▶ **TASK STATEMENT**
Give back only the lines in the records below from the one with "ATOM 109 O O" to the one with "ATOM 131 N N", both inclusive, word for word.

▶ **GIVEN RECORDS**
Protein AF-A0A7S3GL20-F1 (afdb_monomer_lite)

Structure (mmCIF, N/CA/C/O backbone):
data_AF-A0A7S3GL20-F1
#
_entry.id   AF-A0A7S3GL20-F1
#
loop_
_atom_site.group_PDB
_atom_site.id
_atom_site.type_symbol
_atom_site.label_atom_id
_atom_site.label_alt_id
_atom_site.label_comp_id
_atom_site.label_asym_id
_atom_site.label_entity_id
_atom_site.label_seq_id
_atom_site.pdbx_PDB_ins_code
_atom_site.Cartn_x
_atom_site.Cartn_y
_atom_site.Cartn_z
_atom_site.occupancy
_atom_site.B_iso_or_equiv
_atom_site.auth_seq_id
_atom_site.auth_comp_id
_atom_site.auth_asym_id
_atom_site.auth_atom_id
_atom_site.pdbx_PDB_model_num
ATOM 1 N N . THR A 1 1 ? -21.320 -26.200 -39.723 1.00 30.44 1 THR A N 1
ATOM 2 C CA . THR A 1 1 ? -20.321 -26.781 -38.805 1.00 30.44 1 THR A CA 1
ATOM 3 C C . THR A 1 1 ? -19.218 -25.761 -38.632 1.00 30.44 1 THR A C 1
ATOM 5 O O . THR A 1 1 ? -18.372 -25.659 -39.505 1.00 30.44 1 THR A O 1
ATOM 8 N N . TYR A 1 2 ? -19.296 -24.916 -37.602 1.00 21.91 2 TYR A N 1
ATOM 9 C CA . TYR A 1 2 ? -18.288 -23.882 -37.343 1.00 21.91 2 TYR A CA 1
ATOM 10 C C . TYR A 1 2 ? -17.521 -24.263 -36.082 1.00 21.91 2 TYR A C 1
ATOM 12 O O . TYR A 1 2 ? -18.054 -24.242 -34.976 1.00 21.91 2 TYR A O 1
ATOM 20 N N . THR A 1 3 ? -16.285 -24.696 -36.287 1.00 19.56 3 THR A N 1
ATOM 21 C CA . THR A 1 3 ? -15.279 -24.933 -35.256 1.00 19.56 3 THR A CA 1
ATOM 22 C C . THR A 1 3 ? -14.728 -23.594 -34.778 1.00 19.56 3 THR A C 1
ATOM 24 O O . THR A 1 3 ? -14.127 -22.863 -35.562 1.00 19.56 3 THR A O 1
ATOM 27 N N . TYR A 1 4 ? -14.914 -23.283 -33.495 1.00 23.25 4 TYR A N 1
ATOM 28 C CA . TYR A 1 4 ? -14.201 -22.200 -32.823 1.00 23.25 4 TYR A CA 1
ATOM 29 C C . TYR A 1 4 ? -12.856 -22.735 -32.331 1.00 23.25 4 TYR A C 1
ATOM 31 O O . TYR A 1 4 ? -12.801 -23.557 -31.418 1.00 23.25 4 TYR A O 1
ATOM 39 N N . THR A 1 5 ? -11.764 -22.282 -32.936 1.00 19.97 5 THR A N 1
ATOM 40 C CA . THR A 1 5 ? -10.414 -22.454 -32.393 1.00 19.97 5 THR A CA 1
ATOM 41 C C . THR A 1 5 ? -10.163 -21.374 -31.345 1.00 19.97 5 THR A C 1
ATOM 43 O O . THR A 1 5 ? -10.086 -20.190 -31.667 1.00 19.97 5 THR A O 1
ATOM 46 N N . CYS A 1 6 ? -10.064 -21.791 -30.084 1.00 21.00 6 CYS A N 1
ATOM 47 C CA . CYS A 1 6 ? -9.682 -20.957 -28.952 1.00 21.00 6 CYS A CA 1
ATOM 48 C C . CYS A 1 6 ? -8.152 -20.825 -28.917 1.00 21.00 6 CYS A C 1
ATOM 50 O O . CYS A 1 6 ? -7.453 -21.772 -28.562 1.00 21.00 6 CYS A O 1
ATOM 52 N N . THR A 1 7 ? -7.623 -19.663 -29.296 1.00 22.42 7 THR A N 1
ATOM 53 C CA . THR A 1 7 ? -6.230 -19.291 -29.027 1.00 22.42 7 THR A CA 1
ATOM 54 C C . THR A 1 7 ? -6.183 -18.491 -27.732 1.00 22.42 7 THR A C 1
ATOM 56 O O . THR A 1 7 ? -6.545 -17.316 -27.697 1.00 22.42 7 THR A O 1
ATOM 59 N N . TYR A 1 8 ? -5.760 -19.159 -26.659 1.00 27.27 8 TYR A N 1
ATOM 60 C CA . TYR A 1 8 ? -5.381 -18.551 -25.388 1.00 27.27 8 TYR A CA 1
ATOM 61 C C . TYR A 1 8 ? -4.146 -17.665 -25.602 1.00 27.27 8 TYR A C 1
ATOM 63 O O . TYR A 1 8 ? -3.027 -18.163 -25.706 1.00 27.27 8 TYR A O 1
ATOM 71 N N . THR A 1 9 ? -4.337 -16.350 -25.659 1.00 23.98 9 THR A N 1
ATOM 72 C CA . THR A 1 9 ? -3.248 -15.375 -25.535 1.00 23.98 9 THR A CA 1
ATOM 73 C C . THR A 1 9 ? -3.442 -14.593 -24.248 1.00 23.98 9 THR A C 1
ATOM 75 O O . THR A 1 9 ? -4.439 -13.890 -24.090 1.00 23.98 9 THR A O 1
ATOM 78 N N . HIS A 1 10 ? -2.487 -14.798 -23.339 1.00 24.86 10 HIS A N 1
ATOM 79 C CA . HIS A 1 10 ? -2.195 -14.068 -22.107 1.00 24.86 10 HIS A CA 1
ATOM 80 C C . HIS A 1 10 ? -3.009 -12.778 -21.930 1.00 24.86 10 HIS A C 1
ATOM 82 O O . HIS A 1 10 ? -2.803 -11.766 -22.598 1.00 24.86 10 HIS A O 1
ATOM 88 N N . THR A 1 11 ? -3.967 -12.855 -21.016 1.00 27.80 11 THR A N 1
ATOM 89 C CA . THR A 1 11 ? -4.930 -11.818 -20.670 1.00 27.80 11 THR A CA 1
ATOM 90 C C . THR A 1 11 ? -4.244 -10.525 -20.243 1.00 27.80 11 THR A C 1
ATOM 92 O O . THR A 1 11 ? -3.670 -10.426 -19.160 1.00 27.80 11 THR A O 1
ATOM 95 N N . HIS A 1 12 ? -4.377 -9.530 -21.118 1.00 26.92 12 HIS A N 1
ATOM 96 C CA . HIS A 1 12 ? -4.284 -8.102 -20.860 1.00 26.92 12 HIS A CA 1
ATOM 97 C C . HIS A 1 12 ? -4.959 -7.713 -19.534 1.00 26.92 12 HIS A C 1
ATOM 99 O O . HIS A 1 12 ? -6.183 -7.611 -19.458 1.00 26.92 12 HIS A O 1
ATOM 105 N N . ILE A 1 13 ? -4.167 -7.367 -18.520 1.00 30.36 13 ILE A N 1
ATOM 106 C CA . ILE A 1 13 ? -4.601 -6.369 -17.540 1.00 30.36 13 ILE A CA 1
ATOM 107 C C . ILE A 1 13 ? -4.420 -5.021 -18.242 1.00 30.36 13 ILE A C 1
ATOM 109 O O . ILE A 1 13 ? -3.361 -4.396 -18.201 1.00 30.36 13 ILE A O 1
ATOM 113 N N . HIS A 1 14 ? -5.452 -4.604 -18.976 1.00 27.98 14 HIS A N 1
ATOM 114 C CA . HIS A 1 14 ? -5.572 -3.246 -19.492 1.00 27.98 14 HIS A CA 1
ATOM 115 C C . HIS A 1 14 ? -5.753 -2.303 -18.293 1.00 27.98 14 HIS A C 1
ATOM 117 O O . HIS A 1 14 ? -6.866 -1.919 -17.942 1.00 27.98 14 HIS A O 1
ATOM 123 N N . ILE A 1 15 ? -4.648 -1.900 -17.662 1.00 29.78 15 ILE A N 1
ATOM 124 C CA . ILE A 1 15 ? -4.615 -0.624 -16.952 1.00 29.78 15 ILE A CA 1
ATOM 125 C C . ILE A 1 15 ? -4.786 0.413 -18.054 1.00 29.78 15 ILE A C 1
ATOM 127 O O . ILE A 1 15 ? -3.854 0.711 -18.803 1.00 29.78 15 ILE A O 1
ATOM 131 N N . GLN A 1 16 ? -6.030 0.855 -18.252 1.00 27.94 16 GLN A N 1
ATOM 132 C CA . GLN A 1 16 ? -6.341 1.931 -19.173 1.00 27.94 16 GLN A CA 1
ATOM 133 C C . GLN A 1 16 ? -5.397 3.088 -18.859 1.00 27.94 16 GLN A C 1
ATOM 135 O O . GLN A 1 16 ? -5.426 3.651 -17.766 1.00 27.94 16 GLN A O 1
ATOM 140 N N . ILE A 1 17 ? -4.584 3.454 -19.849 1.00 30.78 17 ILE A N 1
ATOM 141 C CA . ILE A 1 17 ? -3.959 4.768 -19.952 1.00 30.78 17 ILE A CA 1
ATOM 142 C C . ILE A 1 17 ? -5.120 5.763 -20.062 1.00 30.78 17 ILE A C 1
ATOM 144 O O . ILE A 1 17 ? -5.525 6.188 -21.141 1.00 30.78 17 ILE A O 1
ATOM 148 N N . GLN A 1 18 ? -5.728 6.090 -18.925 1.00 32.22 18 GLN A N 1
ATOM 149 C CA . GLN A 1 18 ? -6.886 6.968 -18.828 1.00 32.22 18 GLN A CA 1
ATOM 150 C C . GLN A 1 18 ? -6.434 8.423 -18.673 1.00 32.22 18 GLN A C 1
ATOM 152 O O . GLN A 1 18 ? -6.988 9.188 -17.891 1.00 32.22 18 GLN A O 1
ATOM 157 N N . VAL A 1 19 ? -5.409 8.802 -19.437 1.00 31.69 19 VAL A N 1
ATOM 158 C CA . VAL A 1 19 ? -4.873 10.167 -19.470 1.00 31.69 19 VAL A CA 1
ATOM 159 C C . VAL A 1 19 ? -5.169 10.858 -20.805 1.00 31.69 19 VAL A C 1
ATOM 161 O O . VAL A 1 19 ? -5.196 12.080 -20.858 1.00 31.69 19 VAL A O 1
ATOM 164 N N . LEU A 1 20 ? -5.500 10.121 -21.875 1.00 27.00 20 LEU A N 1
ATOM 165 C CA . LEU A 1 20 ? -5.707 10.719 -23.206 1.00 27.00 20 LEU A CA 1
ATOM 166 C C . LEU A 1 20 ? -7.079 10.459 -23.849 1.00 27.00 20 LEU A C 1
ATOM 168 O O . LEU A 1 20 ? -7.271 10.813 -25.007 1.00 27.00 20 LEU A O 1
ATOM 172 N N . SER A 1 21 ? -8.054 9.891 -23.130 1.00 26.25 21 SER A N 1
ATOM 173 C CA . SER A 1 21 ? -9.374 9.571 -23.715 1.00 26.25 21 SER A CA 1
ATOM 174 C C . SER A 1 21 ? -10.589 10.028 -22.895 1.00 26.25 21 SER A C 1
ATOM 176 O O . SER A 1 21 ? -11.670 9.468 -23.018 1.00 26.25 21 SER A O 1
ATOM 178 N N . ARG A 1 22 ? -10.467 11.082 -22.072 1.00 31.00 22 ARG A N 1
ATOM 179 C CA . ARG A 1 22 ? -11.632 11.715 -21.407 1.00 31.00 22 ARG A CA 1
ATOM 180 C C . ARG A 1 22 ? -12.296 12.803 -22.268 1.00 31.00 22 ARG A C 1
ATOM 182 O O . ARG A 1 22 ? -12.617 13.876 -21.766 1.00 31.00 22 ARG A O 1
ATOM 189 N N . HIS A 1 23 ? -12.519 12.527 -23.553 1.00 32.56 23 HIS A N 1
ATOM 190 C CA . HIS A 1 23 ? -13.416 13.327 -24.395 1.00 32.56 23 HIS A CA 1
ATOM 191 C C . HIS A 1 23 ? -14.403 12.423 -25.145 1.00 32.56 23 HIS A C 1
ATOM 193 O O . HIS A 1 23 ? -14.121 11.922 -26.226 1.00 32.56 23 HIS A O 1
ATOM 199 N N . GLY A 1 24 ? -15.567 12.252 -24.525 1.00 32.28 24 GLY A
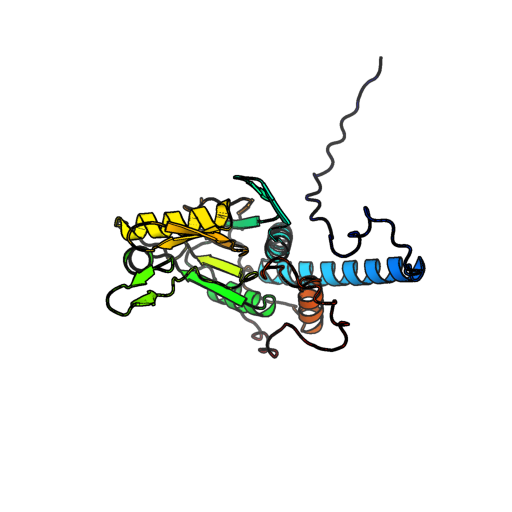 N 1
ATOM 200 C CA . GLY A 1 24 ? -16.773 11.577 -25.011 1.00 32.28 24 GLY A CA 1
ATOM 201 C C . GLY A 1 24 ? -17.559 11.198 -23.755 1.00 32.28 24 GLY A C 1
ATOM 202 O O . GLY A 1 24 ? -17.118 10.328 -23.024 1.00 32.28 24 GLY A O 1
ATOM 203 N N . ASP A 1 25 ? -18.555 11.941 -23.279 1.00 33.25 25 ASP A N 1
ATOM 204 C CA . ASP A 1 25 ? -19.716 12.469 -23.988 1.00 33.25 25 ASP A CA 1
ATOM 205 C C . ASP A 1 25 ? -20.115 13.867 -23.499 1.00 33.25 25 ASP A C 1
ATOM 207 O O . ASP A 1 25 ? -20.559 14.068 -22.370 1.00 33.25 25 ASP A O 1
ATOM 211 N N . GLY A 1 26 ? -19.988 14.845 -24.388 1.00 27.58 26 GLY A N 1
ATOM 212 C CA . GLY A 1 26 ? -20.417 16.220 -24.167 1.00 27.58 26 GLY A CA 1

▶ **RESULT BELOW**
ATOM 109 O O . ILE A 1 13 ? -3.361 -4.396 -18.201 1.00 30.36 13 ILE A O 1
ATOM 113 N N . HIS A 1 14 ? -5.452 -4.604 -18.976 1.00 27.98 14 HIS A N 1
ATOM 114 C CA . HIS A 1 14 ? -5.572 -3.246 -19.492 1.00 27.98 14 HIS A CA 1
ATOM 115 C C . HIS A 1 14 ? -5.753 -2.303 -18.293 1.00 27.98 14 HIS A C 1
ATOM 117 O O . HIS A 1 14 ? -6.866 -1.919 -17.942 1.00 27.98 14 HIS A O 1
ATOM 123 N N . ILE A 1 15 ? -4.648 -1.900 -17.662 1.00 29.78 15 ILE A N 1
ATOM 124 C CA . ILE A 1 15 ? -4.615 -0.624 -16.952 1.00 29.78 15 ILE A CA 1
ATOM 125 C C . ILE A 1 15 ? -4.786 0.413 -18.054 1.00 29.78 15 ILE A C 1
ATOM 127 O O . ILE A 1 15 ? -3.854 0.711 -18.803 1.00 29.78 15 ILE A O 1
ATOM 131 N N . GLN A 1 16 ? -6.030 0.855 -18.252 1.00 27.94 16 GLN A N 1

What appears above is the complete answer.